The problem: From the data below, copy exactly the lines that lie between the one holding "ATOM 112 C C" and the one holding "ATOM 132 C CA", including both, and nothing more.

--- Records for the task ---

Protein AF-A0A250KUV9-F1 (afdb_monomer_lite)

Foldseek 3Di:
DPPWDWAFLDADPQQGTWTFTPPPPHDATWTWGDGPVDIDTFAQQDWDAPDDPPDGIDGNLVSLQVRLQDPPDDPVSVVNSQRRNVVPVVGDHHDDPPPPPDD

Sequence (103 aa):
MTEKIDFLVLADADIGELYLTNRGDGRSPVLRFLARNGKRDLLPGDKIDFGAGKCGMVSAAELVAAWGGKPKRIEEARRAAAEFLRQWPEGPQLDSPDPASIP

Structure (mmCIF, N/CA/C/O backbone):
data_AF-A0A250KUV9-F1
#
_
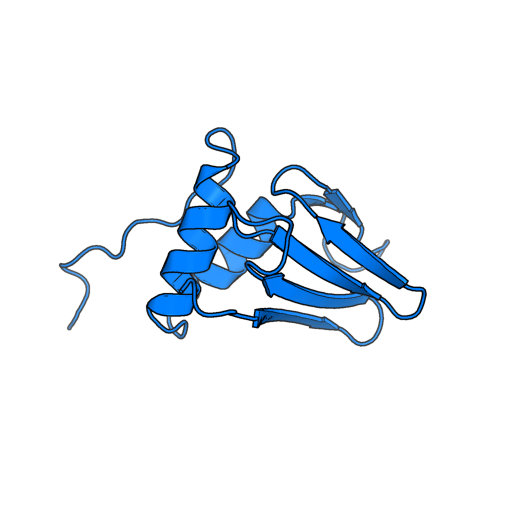entry.id   AF-A0A250KUV9-F1
#
loop_
_atom_site.group_PDB
_atom_site.id
_atom_site.type_symbol
_atom_site.label_atom_id
_atom_site.label_alt_id
_atom_site.label_comp_id
_atom_site.label_asym_id
_atom_site.label_entity_id
_atom_site.label_seq_id
_atom_site.pdbx_PDB_ins_code
_atom_site.Cartn_x
_atom_site.Cartn_y
_atom_site.Cartn_z
_atom_site.occupancy
_atom_site.B_iso_or_equiv
_atom_site.auth_seq_id
_atom_site.auth_comp_id
_atom_site.auth_asym_id
_atom_site.auth_atom_id
_atom_site.pdbx_PDB_model_num
ATOM 1 N N . MET A 1 1 ? -6.138 18.333 12.957 1.00 39.53 1 MET A N 1
ATOM 2 C CA . MET A 1 1 ? -5.078 18.407 11.932 1.00 39.53 1 MET A CA 1
ATOM 3 C C . MET A 1 1 ? -4.619 16.982 11.703 1.00 39.53 1 MET A C 1
ATOM 5 O O . MET A 1 1 ? -3.994 16.432 12.593 1.00 39.53 1 MET A O 1
ATOM 9 N N . THR A 1 2 ? -5.045 16.331 10.621 1.00 49.16 2 THR A N 1
ATOM 10 C CA . THR A 1 2 ? -4.641 14.942 10.360 1.00 49.16 2 THR A CA 1
ATOM 11 C C . THR A 1 2 ? -3.181 14.965 9.931 1.00 49.16 2 THR A C 1
ATOM 13 O O . THR A 1 2 ? -2.852 15.575 8.911 1.00 49.16 2 THR A O 1
ATOM 16 N N . GLU A 1 3 ? -2.305 14.395 10.754 1.00 56.44 3 GLU A N 1
ATOM 17 C CA . GLU A 1 3 ? -0.884 14.263 10.447 1.00 56.44 3 GLU A CA 1
ATOM 18 C C . GLU A 1 3 ? -0.736 13.561 9.096 1.00 56.44 3 GLU A C 1
ATOM 20 O O . GLU A 1 3 ? -1.427 12.579 8.827 1.00 56.44 3 GLU A O 1
ATOM 25 N N . LYS A 1 4 ? 0.081 14.118 8.199 1.00 63.97 4 LYS A N 1
ATOM 26 C CA . LYS A 1 4 ? 0.294 13.541 6.869 1.00 63.97 4 LYS A CA 1
ATOM 27 C C . LYS A 1 4 ? 1.299 12.418 7.012 1.00 63.97 4 LYS A C 1
ATOM 29 O O . LYS A 1 4 ? 2.474 12.694 7.236 1.00 63.97 4 LYS A O 1
ATOM 34 N N . ILE A 1 5 ? 0.836 11.185 6.878 1.00 67.19 5 ILE A N 1
ATOM 35 C CA . ILE A 1 5 ? 1.684 10.018 7.083 1.00 67.19 5 ILE A CA 1
ATOM 36 C C . ILE A 1 5 ? 1.959 9.374 5.732 1.00 67.19 5 ILE A C 1
ATOM 38 O O . ILE A 1 5 ? 1.026 9.148 4.969 1.00 67.19 5 ILE A O 1
ATOM 42 N N . ASP A 1 6 ? 3.228 9.105 5.434 1.00 75.88 6 ASP A N 1
ATOM 43 C CA . ASP A 1 6 ? 3.668 8.393 4.237 1.00 75.88 6 ASP A CA 1
ATOM 44 C C . ASP A 1 6 ? 4.539 7.210 4.686 1.00 75.88 6 ASP A C 1
ATOM 46 O O . ASP A 1 6 ? 5.693 7.385 5.075 1.00 75.88 6 ASP A O 1
ATOM 50 N N . PHE A 1 7 ? 3.987 5.997 4.660 1.00 79.75 7 PHE A N 1
ATOM 51 C CA . PHE A 1 7 ? 4.728 4.785 5.009 1.00 79.75 7 PHE A CA 1
ATOM 52 C C . PHE A 1 7 ? 5.167 4.034 3.764 1.00 79.75 7 PHE A C 1
ATOM 
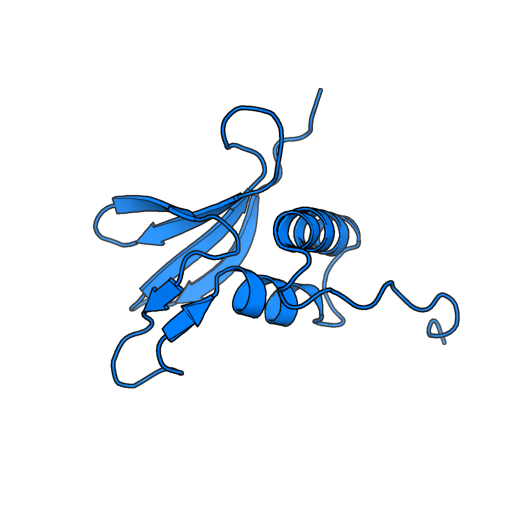54 O O . PHE A 1 7 ? 4.327 3.621 2.970 1.00 79.75 7 PHE A O 1
ATOM 61 N N . LEU A 1 8 ? 6.467 3.779 3.623 1.00 81.62 8 LEU A N 1
ATOM 62 C CA . LEU A 1 8 ? 6.972 2.935 2.545 1.00 81.62 8 LEU A CA 1
ATOM 63 C C . LEU A 1 8 ? 6.512 1.480 2.743 1.00 81.62 8 LEU A C 1
ATOM 65 O O . LEU A 1 8 ? 6.953 0.774 3.661 1.00 81.62 8 LEU A O 1
ATOM 69 N N . VAL A 1 9 ? 5.623 1.039 1.859 1.00 80.12 9 VAL A N 1
ATOM 70 C CA . VAL A 1 9 ? 5.070 -0.316 1.806 1.00 80.12 9 VAL A CA 1
ATOM 71 C C . VAL A 1 9 ? 5.991 -1.244 1.027 1.00 80.12 9 VAL A C 1
ATOM 73 O O . VAL A 1 9 ? 6.364 -2.315 1.509 1.00 80.12 9 VAL A O 1
ATOM 76 N N . LEU A 1 10 ? 6.416 -0.803 -0.152 1.00 80.56 10 LEU A N 1
ATOM 77 C CA . LEU A 1 10 ? 7.308 -1.547 -1.031 1.00 80.56 10 LEU A CA 1
ATOM 78 C C . LEU A 1 10 ? 8.228 -0.561 -1.748 1.00 80.56 10 LEU A C 1
ATOM 80 O O . LEU A 1 10 ? 7.763 0.481 -2.189 1.00 80.56 10 LEU A O 1
ATOM 84 N N . ALA A 1 11 ? 9.498 -0.908 -1.905 1.00 79.62 11 ALA A N 1
ATOM 85 C CA . ALA A 1 11 ? 10.383 -0.275 -2.873 1.00 79.62 11 ALA A CA 1
ATOM 86 C C . ALA A 1 11 ? 11.023 -1.385 -3.698 1.00 79.62 11 ALA A C 1
ATOM 88 O O . ALA A 1 11 ? 11.667 -2.273 -3.138 1.00 79.62 11 ALA A O 1
ATOM 89 N N . ASP A 1 12 ? 10.823 -1.346 -5.007 1.00 76.19 12 ASP A N 1
ATOM 90 C CA . ASP A 1 12 ? 11.450 -2.262 -5.947 1.00 76.19 12 ASP A CA 1
ATOM 91 C C . ASP A 1 12 ? 11.940 -1.464 -7.161 1.00 76.19 12 ASP A C 1
ATOM 93 O O . ASP A 1 12 ? 11.249 -0.574 -7.652 1.00 76.19 12 ASP A O 1
ATOM 97 N N . ALA A 1 13 ? 13.163 -1.739 -7.614 1.00 69.62 13 ALA A N 1
ATOM 98 C CA . ALA A 1 13 ? 13.800 -0.966 -8.678 1.00 69.62 13 ALA A CA 1
ATOM 99 C C . ALA A 1 13 ? 13.112 -1.139 -10.045 1.00 69.62 13 ALA A C 1
ATOM 101 O O . ALA A 1 13 ? 13.209 -0.246 -10.889 1.00 69.62 13 ALA A O 1
ATOM 102 N N . ASP A 1 14 ? 12.417 -2.259 -10.253 1.00 66.69 14 ASP A N 1
ATOM 103 C CA . ASP A 1 14 ? 11.719 -2.579 -11.497 1.00 66.69 14 ASP A CA 1
ATOM 104 C C . ASP A 1 14 ? 10.275 -2.064 -11.478 1.00 66.69 14 ASP A C 1
ATOM 106 O O . ASP A 1 14 ? 9.767 -1.578 -12.489 1.00 66.69 14 ASP A O 1
ATOM 110 N N . ILE A 1 15 ? 9.613 -2.154 -10.320 1.00 69.56 15 ILE A N 1
ATOM 111 C CA . ILE A 1 15 ? 8.183 -1.841 -10.180 1.00 69.56 15 ILE A CA 1
ATOM 112 C C . ILE A 1 15 ? 7.954 -0.388 -9.732 1.00 69.56 15 ILE A C 1
ATOM 114 O O . ILE A 1 15 ? 7.005 0.259 -10.173 1.00 69.56 15 ILE A O 1
ATOM 118 N N . GLY A 1 16 ? 8.834 0.157 -8.896 1.00 79.25 16 GLY A N 1
ATOM 119 C CA . GLY A 1 16 ? 8.687 1.461 -8.258 1.00 79.25 16 GLY A CA 1
ATOM 120 C C . GLY A 1 16 ? 8.412 1.354 -6.759 1.00 79.25 16 GLY A C 1
ATOM 121 O O . GLY A 1 16 ? 8.659 0.332 -6.114 1.00 79.25 16 GLY A O 1
ATOM 122 N N . GLU A 1 17 ? 7.903 2.435 -6.186 1.00 85.94 17 GLU A N 1
ATOM 123 C CA . GLU A 1 17 ? 7.696 2.570 -4.750 1.00 85.94 17 GLU A CA 1
ATOM 124 C C . GLU A 1 17 ? 6.205 2.686 -4.416 1.00 85.94 17 GLU A C 1
ATOM 126 O O . GLU A 1 17 ? 5.452 3.419 -5.054 1.00 85.94 17 GLU A O 1
ATOM 131 N N . LEU A 1 18 ? 5.760 1.967 -3.391 1.00 84.25 18 LEU A N 1
ATOM 132 C CA . LEU A 1 18 ? 4.397 1.996 -2.873 1.00 84.25 18 LEU A CA 1
ATOM 133 C C . LEU A 1 18 ? 4.420 2.631 -1.491 1.00 84.25 18 LEU A C 1
ATOM 135 O O . LEU A 1 18 ? 5.095 2.137 -0.590 1.00 84.25 18 LEU A O 1
ATOM 139 N N . TYR A 1 19 ? 3.651 3.699 -1.321 1.00 85.81 19 TYR A N 1
ATOM 140 C CA . TYR A 1 19 ? 3.532 4.441 -0.076 1.00 85.81 19 TYR A CA 1
ATOM 141 C C . TYR A 1 19 ? 2.096 4.397 0.423 1.00 85.81 19 TYR A C 1
ATOM 143 O O . TYR A 1 19 ? 1.182 4.822 -0.274 1.00 85.81 19 TYR A O 1
ATOM 151 N N . LEU A 1 20 ? 1.876 3.935 1.647 1.00 83.44 20 LEU A N 1
ATOM 152 C CA . LEU A 1 20 ? 0.584 4.083 2.295 1.00 83.44 20 LEU A CA 1
ATOM 153 C C . LEU A 1 20 ? 0.479 5.511 2.819 1.00 83.44 20 LEU A C 1
ATOM 155 O O . LEU A 1 20 ? 1.267 5.911 3.676 1.00 83.44 20 LEU A O 1
ATOM 159 N N . THR A 1 21 ? -0.457 6.283 2.272 1.00 79.62 21 THR A N 1
ATOM 160 C CA . THR A 1 21 ? -0.569 7.714 2.544 1.00 79.62 21 THR A CA 1
ATOM 161 C C . THR A 1 21 ? -1.998 8.141 2.815 1.00 79.62 21 THR A C 1
ATOM 163 O O . THR A 1 21 ? -2.920 7.701 2.143 1.00 79.62 21 THR A O 1
ATOM 166 N N . ASN A 1 22 ? -2.206 9.062 3.749 1.00 71.69 22 ASN A N 1
ATOM 167 C CA . ASN A 1 22 ? -3.506 9.718 3.937 1.00 71.69 22 ASN A CA 1
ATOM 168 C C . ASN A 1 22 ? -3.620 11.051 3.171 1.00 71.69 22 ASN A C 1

---

Output:
ATOM 112 C C . ILE A 1 15 ? 7.954 -0.388 -9.732 1.00 69.56 15 ILE A C 1
ATOM 114 O O . ILE A 1 15 ? 7.005 0.259 -10.173 1.00 69.56 15 ILE A O 1
ATOM 118 N N . GLY A 1 16 ? 8.834 0.157 -8.896 1.00 79.25 16 GLY A N 1
ATOM 119 C CA . GLY A 1 16 ? 8.687 1.461 -8.258 1.00 79.25 16 GLY A CA 1
ATOM 120 C C . GLY A 1 16 ? 8.412 1.354 -6.759 1.00 79.25 16 GLY A C 1
ATOM 121 O O . GLY A 1 16 ? 8.659 0.332 -6.114 1.00 79.25 16 GLY A O 1
ATOM 122 N N . GLU A 1 17 ? 7.903 2.435 -6.186 1.00 85.94 17 GLU A N 1
ATOM 123 C CA . GLU A 1 17 ? 7.696 2.570 -4.750 1.00 85.94 17 GLU A CA 1
ATOM 124 C C . GLU A 1 17 ? 6.205 2.686 -4.416 1.00 85.94 17 GLU A C 1
ATOM 126 O O . GLU A 1 17 ? 5.452 3.419 -5.054 1.00 85.94 17 GLU A O 1
ATOM 131 N N . LEU A 1 18 ? 5.760 1.967 -3.391 1.00 84.25 18 LEU A N 1
ATOM 132 C CA . LEU A 1 18 ? 4.397 1.996 -2.873 1.00 84.25 18 LEU A CA 1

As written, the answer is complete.